Me he preguntado mucho, estos últimos años, qué hubiera
pensado Benedetti con las ocurrencias políticas de los últimos tiempos. Sobre
todo, de la caída y, para todos los efectos prácticos, desaparición del
comunismo. ¿Alguien puede todavía pensar que Cuba, Venezuela o Corea del Norte
podrían ser los modelos para acabar con el subdesarrollo y crear una sociedad
más justa y próspera? O de la lenta pero inequívoca resignación de la izquierda
extrema en América Latina a las elecciones libres y a la coexistencia en la
diversidad que antes rechazaba como al agua los gatos. Nadie puede contestar
estas preguntas en su nombre, ahora que él está ausente, por supuesto. Emir
Rodríguez Monegal, que había sido su amigo y del que se distanció también por
razones políticas, decía de Mario Benedetti que su formación en el Colegio
Alemán de Montevideo lo convirtió en un “puritano” de ideas rígidas, que, una
vez tomada una posición, era incapaz de dar su brazo a torcer. Yo lo refutaba,
convencido de que, aunque se equivocara en muchas cosas, como todo el mundo, lo
hizo siempre con buena fe y por razones generosas.
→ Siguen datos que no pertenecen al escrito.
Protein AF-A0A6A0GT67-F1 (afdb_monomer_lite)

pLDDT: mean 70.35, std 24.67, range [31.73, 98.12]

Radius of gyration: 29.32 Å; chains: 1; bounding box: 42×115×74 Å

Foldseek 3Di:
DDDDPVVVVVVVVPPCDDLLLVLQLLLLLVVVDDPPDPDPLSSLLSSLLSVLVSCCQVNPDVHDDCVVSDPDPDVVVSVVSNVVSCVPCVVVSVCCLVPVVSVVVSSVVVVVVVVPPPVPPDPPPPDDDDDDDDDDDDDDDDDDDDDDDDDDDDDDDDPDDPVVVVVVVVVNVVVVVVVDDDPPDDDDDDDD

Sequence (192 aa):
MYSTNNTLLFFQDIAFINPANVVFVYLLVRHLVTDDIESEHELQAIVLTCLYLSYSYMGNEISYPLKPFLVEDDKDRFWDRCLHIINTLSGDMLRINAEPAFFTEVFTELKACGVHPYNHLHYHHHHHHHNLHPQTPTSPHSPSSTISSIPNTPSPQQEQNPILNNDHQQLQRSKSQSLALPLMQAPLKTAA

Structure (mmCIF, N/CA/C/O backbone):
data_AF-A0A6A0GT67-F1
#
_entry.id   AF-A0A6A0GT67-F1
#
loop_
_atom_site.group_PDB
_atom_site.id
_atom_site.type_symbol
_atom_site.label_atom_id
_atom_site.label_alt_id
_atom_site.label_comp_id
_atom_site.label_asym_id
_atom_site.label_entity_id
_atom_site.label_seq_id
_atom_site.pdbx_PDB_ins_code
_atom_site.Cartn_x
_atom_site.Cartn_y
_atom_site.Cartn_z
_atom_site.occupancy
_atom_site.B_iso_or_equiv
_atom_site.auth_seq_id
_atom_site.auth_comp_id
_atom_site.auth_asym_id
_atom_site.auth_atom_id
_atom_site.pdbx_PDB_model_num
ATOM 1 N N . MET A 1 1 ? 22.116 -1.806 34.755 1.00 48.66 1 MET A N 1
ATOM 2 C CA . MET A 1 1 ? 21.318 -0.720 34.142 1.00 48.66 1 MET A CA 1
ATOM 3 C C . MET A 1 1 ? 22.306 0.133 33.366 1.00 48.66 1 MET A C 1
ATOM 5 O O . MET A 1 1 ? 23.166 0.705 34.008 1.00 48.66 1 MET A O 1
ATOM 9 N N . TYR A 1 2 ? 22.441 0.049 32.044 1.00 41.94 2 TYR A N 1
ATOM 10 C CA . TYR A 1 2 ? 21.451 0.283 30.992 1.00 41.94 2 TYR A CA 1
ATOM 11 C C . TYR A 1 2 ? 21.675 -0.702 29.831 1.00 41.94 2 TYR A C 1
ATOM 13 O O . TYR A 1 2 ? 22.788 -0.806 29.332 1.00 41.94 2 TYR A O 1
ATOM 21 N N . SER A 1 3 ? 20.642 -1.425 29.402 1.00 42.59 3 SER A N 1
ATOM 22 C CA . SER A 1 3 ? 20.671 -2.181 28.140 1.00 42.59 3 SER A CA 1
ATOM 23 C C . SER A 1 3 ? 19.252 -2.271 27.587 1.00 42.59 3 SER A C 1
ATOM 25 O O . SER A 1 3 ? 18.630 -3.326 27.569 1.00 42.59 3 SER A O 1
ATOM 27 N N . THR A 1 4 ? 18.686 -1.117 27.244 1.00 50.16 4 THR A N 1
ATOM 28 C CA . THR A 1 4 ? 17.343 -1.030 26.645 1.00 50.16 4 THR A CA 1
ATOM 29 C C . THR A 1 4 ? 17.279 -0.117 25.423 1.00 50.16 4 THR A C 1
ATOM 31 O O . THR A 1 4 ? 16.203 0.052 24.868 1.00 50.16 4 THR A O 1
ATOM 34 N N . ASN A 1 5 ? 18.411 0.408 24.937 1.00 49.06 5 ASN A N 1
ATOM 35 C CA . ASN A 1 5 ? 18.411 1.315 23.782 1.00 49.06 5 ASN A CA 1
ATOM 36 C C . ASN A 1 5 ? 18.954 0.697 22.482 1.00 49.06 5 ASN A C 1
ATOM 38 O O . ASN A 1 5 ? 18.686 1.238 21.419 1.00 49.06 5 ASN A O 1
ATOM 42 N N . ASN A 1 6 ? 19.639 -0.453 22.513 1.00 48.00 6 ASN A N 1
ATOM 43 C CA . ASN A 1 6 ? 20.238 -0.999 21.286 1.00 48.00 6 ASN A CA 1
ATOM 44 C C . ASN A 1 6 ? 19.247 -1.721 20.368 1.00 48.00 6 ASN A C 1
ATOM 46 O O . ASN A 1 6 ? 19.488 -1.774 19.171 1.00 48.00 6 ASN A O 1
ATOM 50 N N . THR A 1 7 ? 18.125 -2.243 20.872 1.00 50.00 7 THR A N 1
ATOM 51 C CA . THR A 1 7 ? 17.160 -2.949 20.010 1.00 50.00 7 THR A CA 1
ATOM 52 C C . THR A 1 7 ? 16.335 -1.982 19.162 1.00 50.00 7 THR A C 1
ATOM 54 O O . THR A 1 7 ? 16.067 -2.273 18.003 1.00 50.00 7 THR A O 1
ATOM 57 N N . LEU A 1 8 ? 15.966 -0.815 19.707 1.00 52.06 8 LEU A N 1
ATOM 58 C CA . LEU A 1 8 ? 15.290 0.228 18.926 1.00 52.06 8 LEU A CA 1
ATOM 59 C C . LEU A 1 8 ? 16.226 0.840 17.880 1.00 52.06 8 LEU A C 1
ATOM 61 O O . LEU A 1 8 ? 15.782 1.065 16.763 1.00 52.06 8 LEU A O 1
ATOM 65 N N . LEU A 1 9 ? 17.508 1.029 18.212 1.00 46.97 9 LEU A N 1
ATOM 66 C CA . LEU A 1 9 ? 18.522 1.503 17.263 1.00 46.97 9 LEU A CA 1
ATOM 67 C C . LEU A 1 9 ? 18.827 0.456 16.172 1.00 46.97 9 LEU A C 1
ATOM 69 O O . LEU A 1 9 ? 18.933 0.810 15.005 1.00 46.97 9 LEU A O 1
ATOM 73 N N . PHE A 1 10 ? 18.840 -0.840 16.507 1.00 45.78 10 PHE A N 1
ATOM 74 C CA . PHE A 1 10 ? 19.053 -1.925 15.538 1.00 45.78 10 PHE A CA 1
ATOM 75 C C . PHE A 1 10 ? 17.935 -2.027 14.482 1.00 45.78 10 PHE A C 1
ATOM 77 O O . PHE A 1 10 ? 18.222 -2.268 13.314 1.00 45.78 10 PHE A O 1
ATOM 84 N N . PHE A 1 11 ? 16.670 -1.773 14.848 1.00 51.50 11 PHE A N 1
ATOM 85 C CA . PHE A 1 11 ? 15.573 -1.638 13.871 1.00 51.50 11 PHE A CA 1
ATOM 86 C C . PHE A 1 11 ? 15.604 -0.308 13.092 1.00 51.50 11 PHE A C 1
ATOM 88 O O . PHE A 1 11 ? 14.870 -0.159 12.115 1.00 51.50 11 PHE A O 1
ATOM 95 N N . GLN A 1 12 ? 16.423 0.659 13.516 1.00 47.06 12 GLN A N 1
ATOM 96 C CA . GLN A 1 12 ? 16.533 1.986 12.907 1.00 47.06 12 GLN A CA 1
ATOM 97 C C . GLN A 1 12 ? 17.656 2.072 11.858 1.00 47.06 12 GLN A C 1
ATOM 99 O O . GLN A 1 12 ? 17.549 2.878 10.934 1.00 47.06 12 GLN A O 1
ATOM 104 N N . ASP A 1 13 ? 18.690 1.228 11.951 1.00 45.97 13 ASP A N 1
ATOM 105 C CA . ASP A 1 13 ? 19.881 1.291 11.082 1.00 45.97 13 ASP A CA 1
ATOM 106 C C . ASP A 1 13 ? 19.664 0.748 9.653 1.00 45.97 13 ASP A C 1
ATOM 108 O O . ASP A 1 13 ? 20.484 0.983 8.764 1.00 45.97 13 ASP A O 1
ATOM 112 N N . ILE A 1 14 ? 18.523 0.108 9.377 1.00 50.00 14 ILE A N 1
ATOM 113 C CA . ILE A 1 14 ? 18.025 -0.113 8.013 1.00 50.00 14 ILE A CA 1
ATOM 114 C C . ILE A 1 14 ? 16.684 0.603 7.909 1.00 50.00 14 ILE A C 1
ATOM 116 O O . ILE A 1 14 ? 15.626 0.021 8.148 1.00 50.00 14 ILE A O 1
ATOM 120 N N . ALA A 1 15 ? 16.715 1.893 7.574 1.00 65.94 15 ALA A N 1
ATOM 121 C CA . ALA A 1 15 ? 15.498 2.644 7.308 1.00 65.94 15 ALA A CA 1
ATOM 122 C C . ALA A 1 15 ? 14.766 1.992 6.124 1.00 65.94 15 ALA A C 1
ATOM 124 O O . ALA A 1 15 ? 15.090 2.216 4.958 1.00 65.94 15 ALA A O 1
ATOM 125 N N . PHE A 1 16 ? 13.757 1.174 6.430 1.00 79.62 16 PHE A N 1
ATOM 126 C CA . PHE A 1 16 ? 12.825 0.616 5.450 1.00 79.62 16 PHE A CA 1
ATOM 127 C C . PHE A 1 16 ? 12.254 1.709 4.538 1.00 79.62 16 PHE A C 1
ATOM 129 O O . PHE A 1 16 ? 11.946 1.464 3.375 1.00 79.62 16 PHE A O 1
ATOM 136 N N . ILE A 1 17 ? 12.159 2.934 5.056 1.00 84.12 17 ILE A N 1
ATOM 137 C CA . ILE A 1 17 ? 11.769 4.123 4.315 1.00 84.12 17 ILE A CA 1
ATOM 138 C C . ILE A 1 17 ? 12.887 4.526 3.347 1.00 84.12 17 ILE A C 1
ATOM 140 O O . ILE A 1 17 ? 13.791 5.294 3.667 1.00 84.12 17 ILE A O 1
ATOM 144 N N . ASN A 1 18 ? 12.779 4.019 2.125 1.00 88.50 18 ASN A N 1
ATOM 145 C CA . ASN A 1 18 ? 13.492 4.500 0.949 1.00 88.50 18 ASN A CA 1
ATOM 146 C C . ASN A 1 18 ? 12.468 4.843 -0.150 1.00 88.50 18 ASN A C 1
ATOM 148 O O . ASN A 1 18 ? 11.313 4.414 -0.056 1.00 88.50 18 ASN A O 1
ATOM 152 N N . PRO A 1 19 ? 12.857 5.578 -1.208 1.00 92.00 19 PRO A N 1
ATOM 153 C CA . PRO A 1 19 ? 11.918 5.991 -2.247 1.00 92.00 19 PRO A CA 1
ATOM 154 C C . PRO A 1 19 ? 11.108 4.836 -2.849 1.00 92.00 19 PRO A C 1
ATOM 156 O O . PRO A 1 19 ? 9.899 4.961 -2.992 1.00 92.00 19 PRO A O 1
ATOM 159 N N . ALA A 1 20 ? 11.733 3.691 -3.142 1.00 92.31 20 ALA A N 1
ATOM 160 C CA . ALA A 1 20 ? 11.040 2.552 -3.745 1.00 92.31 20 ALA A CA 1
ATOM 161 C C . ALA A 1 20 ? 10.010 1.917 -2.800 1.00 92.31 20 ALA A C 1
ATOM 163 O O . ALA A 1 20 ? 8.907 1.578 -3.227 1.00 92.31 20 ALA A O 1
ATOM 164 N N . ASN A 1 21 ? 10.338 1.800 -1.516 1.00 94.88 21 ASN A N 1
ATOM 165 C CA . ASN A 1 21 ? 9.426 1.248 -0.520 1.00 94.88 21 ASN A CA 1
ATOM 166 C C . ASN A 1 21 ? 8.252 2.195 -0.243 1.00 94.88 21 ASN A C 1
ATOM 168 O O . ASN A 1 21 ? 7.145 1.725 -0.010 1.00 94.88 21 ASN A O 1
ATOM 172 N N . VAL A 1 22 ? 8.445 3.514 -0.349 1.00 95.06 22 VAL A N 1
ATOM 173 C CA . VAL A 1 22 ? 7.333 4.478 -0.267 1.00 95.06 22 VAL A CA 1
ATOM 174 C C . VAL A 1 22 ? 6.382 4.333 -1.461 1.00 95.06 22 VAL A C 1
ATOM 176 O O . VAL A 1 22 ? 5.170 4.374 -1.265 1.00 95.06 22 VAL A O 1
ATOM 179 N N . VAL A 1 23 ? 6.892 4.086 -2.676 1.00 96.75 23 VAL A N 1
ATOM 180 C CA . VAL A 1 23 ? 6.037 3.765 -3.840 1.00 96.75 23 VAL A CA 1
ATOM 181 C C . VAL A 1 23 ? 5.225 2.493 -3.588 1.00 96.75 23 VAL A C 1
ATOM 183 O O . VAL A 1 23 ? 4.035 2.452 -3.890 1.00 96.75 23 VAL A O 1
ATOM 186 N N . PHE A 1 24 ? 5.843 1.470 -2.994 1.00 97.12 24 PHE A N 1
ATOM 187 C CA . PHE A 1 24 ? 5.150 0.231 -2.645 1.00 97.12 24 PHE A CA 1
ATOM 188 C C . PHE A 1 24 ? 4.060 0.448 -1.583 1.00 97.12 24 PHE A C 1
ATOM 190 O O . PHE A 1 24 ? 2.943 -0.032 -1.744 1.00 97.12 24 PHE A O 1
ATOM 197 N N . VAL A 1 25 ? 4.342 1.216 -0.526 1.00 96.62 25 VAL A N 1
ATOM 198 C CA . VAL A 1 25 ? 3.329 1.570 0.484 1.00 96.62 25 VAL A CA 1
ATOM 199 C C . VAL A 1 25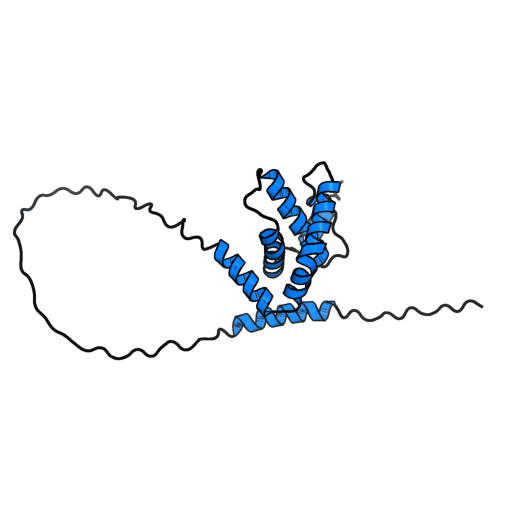 ? 2.177 2.339 -0.167 1.00 96.62 25 VAL A C 1
ATOM 201 O O . VAL A 1 25 ? 1.017 2.023 0.085 1.00 96.62 25 VAL A O 1
ATOM 204 N N . TYR A 1 26 ? 2.476 3.300 -1.047 1.00 96.94 26 TYR A N 1
ATOM 205 C CA . TYR A 1 26 ? 1.460 4.047 -1.790 1.00 96.94 26 TYR A CA 1
ATOM 206 C C . TYR A 1 26 ? 0.570 3.137 -2.646 1.00 96.94 26 TYR A C 1
ATOM 208 O O . TYR A 1 26 ? -0.646 3.312 -2.633 1.00 96.94 26 TYR A O 1
ATOM 216 N N . LEU A 1 27 ? 1.144 2.137 -3.328 1.00 97.00 27 LEU A N 1
ATOM 217 C CA . LEU A 1 27 ? 0.380 1.143 -4.091 1.00 97.00 27 LEU A CA 1
ATOM 218 C C . LEU A 1 27 ? -0.684 0.445 -3.230 1.00 97.00 27 LEU A C 1
ATOM 220 O O . LEU A 1 27 ? -1.798 0.229 -3.704 1.00 97.00 27 LEU A O 1
ATOM 224 N N . LEU A 1 28 ? -0.352 0.091 -1.986 1.00 96.75 28 LEU A N 1
ATOM 225 C CA . LEU A 1 28 ? -1.303 -0.553 -1.075 1.00 96.75 28 LEU A CA 1
ATOM 226 C C . LEU A 1 28 ? -2.346 0.444 -0.560 1.00 96.75 28 LEU A C 1
ATOM 228 O O . LEU A 1 28 ? -3.545 0.178 -0.610 1.00 96.75 28 LEU A O 1
ATOM 232 N N . VAL A 1 29 ? -1.889 1.614 -0.109 1.00 95.56 29 VAL A N 1
ATOM 233 C CA . VAL A 1 29 ? -2.745 2.642 0.497 1.00 95.56 29 VAL A CA 1
ATOM 234 C C . VAL A 1 29 ? -3.772 3.173 -0.504 1.00 95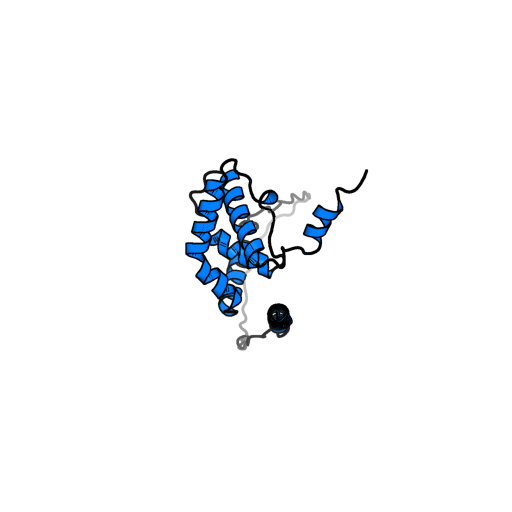.56 29 VAL A C 1
ATOM 236 O O . VAL A 1 29 ? -4.939 3.287 -0.147 1.00 95.56 29 VAL A O 1
ATOM 239 N N . ARG A 1 30 ? -3.394 3.430 -1.764 1.00 92.94 30 ARG A N 1
ATOM 240 C CA . ARG A 1 30 ? -4.309 3.988 -2.783 1.00 92.94 30 ARG A CA 1
ATOM 241 C C . ARG A 1 30 ? -5.489 3.077 -3.140 1.00 92.94 30 ARG A C 1
ATOM 243 O O . ARG A 1 30 ? -6.452 3.554 -3.722 1.00 92.94 30 ARG A O 1
ATOM 250 N N . HIS A 1 31 ? -5.392 1.782 -2.843 1.00 87.94 31 HIS A N 1
ATOM 251 C CA . HIS A 1 31 ? -6.474 0.822 -3.072 1.00 87.94 31 HIS A CA 1
ATOM 252 C C . HIS A 1 31 ? -7.359 0.612 -1.842 1.00 87.94 31 HIS A C 1
ATOM 254 O O . HIS A 1 31 ? -8.488 0.159 -1.993 1.00 87.94 31 HIS A O 1
ATOM 260 N N . LEU A 1 32 ? -6.850 0.903 -0.641 1.00 87.44 32 LEU A N 1
ATOM 261 C CA . LEU A 1 32 ? -7.583 0.714 0.611 1.00 87.44 32 LEU A CA 1
ATOM 262 C C . LEU A 1 32 ? -8.194 1.989 1.180 1.00 87.44 32 LEU A C 1
ATOM 264 O O . LEU A 1 32 ? -9.142 1.907 1.952 1.00 87.44 32 LEU A O 1
ATOM 268 N N . VAL A 1 33 ? -7.619 3.146 0.868 1.00 88.06 33 VAL A N 1
ATOM 269 C CA . VAL A 1 33 ? -8.130 4.429 1.340 1.00 88.06 33 VAL A CA 1
ATOM 270 C C . VAL A 1 33 ? -9.226 4.884 0.391 1.00 88.06 33 VAL A C 1
ATOM 272 O O . VAL A 1 33 ? -8.954 5.294 -0.736 1.00 88.06 33 VAL A O 1
ATOM 275 N N . THR A 1 34 ? -10.458 4.780 0.867 1.00 84.25 34 THR A N 1
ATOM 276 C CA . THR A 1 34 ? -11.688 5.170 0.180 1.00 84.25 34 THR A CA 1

Ahora nos quedan, por encima de sus posturas políticas, los
bellos poemas y relatos que escribió, reivindicando con amor esas vidas
incrustadas en la monotonía de la rutina, sin grandeza, de heroísmo discreto,
que van puntualmente a la oficina y ahorran parte del salario haciendo
sacrificios para disfrutar de unas pequeñas vacaciones, que lo piensan varias
veces antes de comprarse un nuevo vestido o traje, y que viven siempre con
apuros, aquellos ciudadanos sin historia que suelen ser los grandes excluidos
de la literatura, a los que él dio vida, color, resaltando su decencia y
mostrando que ellos son los verdaderos pilares de una sociedad, pues de ellos
depende que ésta prospere o retroceda, que se modernice o retorne al salvajismo
de la tribu.
El mundo que Benedetti construyó no hubiera sido posible sin
la experiencia uruguaya que lo marcó con fuego, aunque, ya hombre grande,
viviera en el exilio muchos años. Pero, no hay duda, se llevó consigo cuando
fue ciudadano del mundo, la memoria de su pequeño país, la excepción a la
regla en América Latina por sus instituciones representativas, su amor a la
libertad y a la cultura, y por haber representado durante tantos años la
civilización en un continente que parecía haber elegido la barbarie. Su gran
mérito fue haber mostrado que esa sociedad que se acercaba a la perfección, no
era nada perfecta cuando se la exploraba de cerca con el cariño que a él le
inspiraban esas gentes que sin saberlo ni proponérselo construyen un país
mediante sus esfuerzos cotidianos. Cuando los jóvenes revolucionarios llamados
tupamaros decidieron que allí también hacía falta una revolución a la cubana
-el sueño ideológico de la época- e introdujeron la violencia, aquel país
tolerante desapareció y se convirtió en otro país latinoamericano prototípico,
con militares torturadores y revolucionarios terroristas. Uruguay pareció
tocar fondo. Menos mal que se ha ido reconstruyendo y vuelve, poco a
poco, a parecerse al de los poemas y narraciones de los grandes escritores
uruguayos de aquella notable generación: Juan Carlos Onetti, Idea Vilariño,
Ángel Rama, Emir Rodríguez Monegal, Carlos Real de Azúa, Mario Benedetti y
tantos otros.
La última
vez que nos vimos fue en Buenos Aires. Estaba cenando con unos amigos en una
pequeña fonda en la que preparan buenos bifes y alguien me avisó que allí
estaba también Benedetti. Fui a saludarlo y lo encontré cansado y envejecido.
Cambiamos unos recuerdos afectuosos y, a la hora de despedirnos, estoy seguro
que, en vez de la mano, nos dimos un abrazo.